Segment Start: Material shown
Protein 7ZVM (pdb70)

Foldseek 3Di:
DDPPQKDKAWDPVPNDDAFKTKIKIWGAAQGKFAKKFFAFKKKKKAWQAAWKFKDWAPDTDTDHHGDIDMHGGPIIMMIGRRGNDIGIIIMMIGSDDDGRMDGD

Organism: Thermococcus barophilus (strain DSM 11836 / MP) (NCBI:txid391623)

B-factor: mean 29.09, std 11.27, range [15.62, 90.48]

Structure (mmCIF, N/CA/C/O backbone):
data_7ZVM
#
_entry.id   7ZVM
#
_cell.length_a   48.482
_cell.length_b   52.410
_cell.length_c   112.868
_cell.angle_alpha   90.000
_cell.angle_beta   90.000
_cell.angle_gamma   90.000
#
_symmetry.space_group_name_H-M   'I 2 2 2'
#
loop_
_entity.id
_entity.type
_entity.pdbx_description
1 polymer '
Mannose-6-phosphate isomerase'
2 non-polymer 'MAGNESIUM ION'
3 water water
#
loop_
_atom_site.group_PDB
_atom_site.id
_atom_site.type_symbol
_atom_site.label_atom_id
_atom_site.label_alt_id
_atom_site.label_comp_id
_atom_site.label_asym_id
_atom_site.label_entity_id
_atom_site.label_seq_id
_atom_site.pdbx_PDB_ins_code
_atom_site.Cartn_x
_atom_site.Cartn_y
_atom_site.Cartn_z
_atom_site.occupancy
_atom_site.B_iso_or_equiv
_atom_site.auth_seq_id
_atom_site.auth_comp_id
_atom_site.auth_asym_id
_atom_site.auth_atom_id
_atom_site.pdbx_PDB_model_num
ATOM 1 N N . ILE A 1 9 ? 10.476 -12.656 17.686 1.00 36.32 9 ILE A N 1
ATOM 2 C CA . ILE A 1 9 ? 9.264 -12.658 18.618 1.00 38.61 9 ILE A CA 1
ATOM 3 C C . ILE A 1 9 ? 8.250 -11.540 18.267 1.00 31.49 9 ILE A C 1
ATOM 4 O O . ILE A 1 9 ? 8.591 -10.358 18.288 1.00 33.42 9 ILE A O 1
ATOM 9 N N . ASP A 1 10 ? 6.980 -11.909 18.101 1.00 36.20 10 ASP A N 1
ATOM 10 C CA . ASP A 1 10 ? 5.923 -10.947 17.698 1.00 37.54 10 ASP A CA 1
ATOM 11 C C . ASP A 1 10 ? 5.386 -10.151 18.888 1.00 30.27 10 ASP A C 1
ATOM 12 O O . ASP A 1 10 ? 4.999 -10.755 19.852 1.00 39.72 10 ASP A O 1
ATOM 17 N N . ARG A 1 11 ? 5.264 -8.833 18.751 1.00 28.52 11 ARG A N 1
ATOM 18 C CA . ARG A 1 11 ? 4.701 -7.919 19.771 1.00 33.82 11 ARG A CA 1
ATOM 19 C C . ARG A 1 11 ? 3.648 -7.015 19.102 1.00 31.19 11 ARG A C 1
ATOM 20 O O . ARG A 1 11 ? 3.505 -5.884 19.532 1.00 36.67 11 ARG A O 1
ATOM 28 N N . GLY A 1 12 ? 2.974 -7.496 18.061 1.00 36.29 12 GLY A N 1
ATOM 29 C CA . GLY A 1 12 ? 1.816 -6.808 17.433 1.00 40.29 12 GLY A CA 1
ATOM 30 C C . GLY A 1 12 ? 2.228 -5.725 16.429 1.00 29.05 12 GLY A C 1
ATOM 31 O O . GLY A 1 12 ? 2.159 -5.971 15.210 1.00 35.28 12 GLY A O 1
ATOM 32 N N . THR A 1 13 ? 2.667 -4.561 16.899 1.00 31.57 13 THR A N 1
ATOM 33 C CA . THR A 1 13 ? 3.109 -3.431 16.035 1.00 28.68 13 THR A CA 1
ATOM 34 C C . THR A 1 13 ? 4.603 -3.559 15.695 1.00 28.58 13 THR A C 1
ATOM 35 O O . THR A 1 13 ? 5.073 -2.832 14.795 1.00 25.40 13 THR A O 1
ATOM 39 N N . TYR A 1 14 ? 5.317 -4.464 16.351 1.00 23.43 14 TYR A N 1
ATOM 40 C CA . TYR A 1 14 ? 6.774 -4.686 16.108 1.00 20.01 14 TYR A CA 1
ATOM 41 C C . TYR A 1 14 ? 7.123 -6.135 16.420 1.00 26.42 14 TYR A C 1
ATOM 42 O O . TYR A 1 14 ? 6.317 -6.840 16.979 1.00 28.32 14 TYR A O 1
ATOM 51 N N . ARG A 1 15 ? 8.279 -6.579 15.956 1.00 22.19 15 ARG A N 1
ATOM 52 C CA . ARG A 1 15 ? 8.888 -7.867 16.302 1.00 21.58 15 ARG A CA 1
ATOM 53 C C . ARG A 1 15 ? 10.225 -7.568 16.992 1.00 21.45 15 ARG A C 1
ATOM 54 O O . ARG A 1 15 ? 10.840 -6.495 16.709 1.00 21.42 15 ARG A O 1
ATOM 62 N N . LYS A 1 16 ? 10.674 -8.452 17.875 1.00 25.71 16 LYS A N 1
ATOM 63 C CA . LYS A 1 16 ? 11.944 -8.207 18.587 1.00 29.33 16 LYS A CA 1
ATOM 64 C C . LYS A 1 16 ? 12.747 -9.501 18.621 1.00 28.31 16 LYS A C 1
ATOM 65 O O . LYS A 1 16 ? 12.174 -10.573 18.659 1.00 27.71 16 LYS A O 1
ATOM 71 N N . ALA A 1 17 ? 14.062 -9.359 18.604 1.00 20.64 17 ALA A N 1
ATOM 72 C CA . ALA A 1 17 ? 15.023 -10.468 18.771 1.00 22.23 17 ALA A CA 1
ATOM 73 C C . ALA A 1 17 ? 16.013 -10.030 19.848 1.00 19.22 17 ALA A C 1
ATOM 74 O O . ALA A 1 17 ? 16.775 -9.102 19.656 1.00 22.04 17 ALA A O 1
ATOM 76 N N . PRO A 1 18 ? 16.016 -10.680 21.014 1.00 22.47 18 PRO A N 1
Segment End: Material shown
Segment Start: Material shown
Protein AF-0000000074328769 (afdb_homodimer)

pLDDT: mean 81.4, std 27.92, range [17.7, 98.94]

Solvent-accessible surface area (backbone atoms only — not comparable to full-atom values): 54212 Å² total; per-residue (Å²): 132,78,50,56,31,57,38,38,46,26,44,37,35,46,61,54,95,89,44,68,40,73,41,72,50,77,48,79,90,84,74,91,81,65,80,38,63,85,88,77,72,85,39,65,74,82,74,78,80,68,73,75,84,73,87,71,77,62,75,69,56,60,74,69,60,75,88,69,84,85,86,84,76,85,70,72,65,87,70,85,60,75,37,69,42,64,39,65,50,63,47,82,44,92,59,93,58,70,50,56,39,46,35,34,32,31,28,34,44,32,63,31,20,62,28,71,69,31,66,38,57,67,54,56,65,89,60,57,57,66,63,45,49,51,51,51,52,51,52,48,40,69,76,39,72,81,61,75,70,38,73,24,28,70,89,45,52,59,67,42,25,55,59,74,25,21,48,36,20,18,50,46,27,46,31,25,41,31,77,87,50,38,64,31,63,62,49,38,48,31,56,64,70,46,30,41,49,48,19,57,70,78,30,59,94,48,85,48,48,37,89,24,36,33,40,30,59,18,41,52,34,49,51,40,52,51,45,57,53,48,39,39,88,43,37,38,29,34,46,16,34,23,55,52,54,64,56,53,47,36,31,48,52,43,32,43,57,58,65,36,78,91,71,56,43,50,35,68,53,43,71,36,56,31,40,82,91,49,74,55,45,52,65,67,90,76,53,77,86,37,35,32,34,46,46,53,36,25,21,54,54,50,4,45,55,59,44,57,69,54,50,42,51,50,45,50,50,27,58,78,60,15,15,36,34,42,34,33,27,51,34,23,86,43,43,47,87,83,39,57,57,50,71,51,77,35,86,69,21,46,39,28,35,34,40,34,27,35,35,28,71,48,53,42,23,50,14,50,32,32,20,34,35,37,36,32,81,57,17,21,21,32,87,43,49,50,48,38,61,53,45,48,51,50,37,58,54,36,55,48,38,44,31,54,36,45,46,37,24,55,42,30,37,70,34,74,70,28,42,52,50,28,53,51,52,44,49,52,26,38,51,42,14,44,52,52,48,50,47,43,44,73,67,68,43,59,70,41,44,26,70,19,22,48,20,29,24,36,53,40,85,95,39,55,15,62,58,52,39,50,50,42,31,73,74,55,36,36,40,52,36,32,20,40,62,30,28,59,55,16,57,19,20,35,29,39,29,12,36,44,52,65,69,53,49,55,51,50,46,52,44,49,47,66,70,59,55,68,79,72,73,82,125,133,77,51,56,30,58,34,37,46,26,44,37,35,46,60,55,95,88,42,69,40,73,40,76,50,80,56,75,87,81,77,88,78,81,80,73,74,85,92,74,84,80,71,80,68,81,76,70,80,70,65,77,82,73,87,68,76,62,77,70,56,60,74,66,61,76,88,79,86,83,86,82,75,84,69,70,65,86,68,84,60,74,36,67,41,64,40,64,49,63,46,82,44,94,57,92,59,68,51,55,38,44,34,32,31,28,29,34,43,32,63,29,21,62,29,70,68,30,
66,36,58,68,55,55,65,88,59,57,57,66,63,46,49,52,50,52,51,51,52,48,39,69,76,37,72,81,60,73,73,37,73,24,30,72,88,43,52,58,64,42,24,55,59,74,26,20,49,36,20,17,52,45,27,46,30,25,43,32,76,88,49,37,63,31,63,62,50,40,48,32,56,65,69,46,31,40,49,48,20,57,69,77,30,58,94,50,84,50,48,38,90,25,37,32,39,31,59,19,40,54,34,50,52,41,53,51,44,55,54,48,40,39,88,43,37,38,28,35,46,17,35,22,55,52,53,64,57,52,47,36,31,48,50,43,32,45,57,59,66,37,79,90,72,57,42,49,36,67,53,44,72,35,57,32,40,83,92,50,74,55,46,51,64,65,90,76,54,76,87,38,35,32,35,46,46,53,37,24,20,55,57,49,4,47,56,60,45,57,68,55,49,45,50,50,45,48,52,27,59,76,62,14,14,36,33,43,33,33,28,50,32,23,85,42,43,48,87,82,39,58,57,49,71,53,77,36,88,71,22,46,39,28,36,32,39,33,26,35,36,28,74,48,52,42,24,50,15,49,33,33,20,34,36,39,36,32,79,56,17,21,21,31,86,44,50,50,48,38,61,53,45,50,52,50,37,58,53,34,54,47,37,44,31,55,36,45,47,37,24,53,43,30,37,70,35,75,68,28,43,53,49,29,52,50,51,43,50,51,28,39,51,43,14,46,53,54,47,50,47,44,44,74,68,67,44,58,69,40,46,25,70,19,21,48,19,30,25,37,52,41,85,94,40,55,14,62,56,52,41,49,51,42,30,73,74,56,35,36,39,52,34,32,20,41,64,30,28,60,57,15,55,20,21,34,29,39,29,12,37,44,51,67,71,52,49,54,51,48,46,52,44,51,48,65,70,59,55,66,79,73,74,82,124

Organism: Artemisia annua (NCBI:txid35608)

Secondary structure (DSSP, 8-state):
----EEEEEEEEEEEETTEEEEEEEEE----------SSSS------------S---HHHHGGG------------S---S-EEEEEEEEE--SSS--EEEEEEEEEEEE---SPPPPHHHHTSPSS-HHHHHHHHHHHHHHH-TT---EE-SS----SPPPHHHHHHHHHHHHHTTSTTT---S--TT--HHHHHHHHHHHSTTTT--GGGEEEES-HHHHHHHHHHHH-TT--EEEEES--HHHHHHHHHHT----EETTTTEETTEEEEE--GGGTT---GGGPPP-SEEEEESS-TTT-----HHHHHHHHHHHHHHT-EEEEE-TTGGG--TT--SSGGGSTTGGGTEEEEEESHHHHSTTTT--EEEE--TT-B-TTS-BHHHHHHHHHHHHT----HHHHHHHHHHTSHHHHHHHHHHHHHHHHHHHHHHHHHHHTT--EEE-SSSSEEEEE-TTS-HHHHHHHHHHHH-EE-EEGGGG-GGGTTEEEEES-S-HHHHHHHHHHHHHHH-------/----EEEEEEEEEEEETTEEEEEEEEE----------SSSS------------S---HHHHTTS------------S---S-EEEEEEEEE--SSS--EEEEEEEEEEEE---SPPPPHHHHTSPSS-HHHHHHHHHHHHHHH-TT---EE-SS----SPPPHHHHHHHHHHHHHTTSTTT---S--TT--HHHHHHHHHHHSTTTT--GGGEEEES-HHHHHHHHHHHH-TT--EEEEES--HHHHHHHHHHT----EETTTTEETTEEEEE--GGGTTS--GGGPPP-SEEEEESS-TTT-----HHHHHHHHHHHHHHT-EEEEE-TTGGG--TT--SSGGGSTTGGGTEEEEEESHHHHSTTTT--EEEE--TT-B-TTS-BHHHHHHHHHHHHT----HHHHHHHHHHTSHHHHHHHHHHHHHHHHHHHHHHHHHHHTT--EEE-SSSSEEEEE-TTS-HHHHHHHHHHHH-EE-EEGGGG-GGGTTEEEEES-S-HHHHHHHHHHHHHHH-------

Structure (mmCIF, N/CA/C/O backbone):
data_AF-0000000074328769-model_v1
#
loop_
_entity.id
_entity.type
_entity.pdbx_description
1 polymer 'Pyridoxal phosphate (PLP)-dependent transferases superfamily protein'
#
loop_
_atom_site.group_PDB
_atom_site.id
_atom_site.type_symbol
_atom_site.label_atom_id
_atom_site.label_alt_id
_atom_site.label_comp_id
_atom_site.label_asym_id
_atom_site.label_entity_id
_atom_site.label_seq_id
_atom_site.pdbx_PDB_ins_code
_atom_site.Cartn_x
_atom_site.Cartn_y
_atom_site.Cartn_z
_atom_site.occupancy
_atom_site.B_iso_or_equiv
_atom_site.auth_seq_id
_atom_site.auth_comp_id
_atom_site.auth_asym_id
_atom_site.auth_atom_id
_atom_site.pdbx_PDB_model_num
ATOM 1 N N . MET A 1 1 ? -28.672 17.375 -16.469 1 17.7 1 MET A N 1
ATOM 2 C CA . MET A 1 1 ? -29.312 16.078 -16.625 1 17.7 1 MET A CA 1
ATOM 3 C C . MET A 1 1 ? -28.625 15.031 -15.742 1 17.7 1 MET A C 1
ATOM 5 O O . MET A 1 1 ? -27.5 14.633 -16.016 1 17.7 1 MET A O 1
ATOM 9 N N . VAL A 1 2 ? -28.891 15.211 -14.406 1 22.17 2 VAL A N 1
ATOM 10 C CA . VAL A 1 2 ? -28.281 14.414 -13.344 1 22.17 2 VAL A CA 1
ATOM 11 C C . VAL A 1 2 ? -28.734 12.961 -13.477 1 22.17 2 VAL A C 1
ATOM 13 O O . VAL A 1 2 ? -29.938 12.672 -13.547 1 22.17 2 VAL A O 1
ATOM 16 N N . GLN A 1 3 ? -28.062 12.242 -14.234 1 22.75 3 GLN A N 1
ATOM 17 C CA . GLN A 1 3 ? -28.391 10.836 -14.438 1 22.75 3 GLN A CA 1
Segment End: Material shown
Segment Start: Material shown
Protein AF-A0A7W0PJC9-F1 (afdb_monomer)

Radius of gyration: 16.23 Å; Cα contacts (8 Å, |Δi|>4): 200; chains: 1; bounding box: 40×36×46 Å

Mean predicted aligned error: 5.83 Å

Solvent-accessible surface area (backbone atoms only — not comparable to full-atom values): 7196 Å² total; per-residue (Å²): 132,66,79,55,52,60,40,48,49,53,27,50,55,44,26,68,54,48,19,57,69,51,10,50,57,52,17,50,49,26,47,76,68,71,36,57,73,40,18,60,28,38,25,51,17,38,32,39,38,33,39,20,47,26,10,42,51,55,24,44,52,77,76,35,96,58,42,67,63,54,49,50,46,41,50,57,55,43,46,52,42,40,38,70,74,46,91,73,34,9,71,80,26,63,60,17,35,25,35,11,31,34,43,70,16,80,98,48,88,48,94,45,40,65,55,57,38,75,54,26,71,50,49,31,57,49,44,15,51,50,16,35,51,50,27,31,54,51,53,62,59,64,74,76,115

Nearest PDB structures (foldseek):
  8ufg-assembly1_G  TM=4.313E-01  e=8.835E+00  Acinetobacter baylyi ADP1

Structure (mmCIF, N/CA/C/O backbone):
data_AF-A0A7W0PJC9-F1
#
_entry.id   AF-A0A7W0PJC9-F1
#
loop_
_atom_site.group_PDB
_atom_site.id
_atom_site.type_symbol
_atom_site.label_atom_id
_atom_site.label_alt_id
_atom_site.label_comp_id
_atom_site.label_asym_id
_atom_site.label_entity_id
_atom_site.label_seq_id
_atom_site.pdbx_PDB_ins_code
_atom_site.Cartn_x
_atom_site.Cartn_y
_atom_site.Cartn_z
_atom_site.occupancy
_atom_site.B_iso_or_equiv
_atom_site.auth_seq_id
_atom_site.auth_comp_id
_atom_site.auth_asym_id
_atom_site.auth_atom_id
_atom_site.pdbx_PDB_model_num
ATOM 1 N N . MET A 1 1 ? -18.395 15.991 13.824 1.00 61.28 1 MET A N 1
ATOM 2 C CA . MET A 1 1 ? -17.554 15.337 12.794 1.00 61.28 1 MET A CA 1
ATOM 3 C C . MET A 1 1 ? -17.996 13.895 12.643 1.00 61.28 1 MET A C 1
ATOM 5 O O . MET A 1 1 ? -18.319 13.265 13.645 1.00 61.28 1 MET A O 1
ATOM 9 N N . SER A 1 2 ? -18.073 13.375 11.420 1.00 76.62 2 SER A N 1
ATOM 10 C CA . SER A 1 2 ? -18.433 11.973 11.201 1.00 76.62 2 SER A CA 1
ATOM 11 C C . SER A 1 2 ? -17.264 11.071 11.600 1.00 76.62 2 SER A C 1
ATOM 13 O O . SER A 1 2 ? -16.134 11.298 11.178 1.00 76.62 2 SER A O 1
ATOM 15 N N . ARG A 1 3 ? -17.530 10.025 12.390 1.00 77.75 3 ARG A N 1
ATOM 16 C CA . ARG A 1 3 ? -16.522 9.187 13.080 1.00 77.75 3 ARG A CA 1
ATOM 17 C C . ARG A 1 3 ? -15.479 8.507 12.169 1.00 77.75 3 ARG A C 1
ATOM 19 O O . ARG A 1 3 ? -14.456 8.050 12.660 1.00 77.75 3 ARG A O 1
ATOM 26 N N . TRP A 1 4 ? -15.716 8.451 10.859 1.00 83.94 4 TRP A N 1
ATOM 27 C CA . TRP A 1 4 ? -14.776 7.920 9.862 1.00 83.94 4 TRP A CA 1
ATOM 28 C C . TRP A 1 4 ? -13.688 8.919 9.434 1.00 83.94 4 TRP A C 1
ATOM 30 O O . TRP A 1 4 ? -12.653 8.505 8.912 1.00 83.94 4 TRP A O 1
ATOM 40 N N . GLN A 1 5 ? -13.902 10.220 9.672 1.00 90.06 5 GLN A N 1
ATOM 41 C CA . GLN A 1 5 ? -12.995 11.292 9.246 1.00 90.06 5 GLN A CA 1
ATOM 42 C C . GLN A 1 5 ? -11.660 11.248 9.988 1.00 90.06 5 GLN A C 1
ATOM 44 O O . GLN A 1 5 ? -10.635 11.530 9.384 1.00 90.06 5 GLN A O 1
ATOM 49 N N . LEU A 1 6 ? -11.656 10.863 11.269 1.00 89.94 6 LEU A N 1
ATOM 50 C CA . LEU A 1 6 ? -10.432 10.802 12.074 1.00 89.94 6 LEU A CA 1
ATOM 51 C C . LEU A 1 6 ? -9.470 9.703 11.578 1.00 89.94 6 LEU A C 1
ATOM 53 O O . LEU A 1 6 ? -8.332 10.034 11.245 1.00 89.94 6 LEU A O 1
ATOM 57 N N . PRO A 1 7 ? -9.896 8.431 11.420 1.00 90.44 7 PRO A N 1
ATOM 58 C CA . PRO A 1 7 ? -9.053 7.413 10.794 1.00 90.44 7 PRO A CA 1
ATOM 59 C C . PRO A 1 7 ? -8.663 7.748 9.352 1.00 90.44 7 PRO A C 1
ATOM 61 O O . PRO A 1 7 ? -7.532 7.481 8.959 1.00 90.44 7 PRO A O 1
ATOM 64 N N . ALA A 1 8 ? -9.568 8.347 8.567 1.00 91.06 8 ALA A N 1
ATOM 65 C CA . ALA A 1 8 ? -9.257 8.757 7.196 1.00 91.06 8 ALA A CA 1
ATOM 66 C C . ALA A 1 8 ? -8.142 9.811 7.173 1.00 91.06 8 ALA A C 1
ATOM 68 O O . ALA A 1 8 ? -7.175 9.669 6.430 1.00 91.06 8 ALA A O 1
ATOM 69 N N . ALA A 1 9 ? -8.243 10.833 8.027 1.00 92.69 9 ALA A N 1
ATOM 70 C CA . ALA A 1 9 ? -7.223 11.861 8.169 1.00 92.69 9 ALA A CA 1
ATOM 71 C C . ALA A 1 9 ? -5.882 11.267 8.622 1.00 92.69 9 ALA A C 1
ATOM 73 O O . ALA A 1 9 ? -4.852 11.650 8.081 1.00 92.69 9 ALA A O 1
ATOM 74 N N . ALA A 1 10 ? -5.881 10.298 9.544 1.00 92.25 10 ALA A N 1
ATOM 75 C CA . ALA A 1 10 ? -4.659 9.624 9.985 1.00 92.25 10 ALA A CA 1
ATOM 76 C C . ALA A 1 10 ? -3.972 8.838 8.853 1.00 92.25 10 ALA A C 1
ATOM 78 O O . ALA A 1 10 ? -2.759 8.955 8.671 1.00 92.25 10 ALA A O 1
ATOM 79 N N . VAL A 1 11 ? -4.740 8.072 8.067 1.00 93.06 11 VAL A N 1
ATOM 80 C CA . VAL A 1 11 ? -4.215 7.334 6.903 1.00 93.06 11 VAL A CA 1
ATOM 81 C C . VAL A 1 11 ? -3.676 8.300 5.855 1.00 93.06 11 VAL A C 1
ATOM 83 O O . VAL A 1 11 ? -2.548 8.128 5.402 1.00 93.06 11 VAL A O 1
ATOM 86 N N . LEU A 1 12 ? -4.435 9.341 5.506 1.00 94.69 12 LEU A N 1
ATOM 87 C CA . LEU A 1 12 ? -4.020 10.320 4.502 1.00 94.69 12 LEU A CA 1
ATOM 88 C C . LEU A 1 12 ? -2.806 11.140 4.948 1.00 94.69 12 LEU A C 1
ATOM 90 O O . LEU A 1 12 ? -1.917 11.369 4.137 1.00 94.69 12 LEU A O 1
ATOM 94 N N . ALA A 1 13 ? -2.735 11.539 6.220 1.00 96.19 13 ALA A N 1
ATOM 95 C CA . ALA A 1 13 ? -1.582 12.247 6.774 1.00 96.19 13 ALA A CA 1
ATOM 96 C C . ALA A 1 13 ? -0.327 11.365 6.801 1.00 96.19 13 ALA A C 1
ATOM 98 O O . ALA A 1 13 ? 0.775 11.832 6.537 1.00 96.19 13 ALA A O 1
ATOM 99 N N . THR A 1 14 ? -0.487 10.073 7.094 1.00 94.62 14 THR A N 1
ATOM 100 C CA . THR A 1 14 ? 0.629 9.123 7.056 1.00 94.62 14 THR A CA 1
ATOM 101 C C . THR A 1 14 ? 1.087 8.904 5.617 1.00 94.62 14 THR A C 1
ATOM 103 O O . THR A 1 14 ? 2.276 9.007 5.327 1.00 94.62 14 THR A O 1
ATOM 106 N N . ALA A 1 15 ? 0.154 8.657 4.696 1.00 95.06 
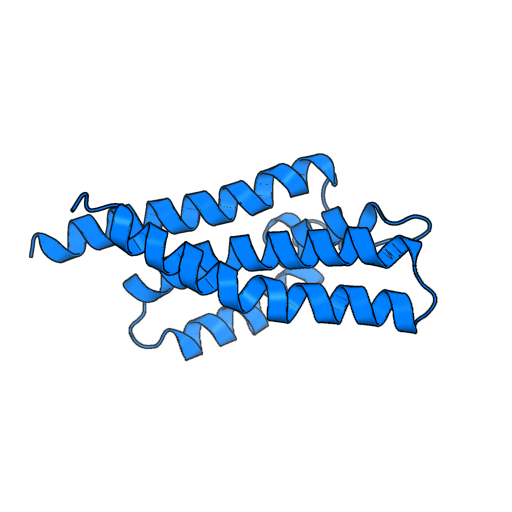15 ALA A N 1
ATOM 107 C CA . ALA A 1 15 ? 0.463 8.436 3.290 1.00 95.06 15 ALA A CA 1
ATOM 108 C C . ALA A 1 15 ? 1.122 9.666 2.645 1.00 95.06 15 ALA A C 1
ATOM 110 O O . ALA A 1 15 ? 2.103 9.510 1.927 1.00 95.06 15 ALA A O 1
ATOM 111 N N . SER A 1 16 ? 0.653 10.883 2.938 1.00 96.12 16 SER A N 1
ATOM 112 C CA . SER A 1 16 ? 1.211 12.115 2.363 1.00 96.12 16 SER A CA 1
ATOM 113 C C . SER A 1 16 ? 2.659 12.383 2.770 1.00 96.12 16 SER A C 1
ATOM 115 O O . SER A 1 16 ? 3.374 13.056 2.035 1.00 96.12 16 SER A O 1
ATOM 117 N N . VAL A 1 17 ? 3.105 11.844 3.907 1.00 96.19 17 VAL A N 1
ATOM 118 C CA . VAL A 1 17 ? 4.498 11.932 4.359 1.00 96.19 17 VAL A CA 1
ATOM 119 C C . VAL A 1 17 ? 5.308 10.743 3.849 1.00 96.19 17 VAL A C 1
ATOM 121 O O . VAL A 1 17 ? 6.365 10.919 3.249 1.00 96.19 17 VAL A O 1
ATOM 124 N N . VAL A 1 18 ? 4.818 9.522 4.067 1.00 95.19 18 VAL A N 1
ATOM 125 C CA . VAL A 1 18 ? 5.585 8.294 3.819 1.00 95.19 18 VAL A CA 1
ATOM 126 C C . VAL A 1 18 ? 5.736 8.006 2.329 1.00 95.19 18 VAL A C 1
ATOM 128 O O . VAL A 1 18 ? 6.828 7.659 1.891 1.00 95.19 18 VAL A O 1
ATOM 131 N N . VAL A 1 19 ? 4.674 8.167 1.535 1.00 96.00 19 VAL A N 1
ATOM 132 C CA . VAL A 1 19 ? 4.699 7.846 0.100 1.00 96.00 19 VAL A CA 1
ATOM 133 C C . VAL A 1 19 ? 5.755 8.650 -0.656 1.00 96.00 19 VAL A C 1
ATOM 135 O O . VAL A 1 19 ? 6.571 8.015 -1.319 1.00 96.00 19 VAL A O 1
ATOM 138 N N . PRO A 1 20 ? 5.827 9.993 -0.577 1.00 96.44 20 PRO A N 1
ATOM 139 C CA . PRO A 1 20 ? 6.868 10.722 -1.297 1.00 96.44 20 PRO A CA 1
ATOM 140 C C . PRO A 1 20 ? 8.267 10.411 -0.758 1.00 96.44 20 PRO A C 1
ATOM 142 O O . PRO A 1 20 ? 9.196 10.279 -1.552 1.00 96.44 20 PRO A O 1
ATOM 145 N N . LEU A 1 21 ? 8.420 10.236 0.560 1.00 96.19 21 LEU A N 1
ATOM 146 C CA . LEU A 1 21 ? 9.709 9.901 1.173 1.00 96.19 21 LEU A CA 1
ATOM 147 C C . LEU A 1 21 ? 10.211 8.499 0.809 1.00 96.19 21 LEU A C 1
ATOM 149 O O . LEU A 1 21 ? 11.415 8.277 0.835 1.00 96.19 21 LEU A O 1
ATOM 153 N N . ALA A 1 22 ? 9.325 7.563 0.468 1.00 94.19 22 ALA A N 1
Segment End: Material shown
• [Your goal]
Show the lines above with "range".

• [Exercise result]
B-factor: mean 29.09, std 11.27, range [15.62, 90.48]
pLDDT: mean 81.4, std 27.92, range [17.7, 98.94]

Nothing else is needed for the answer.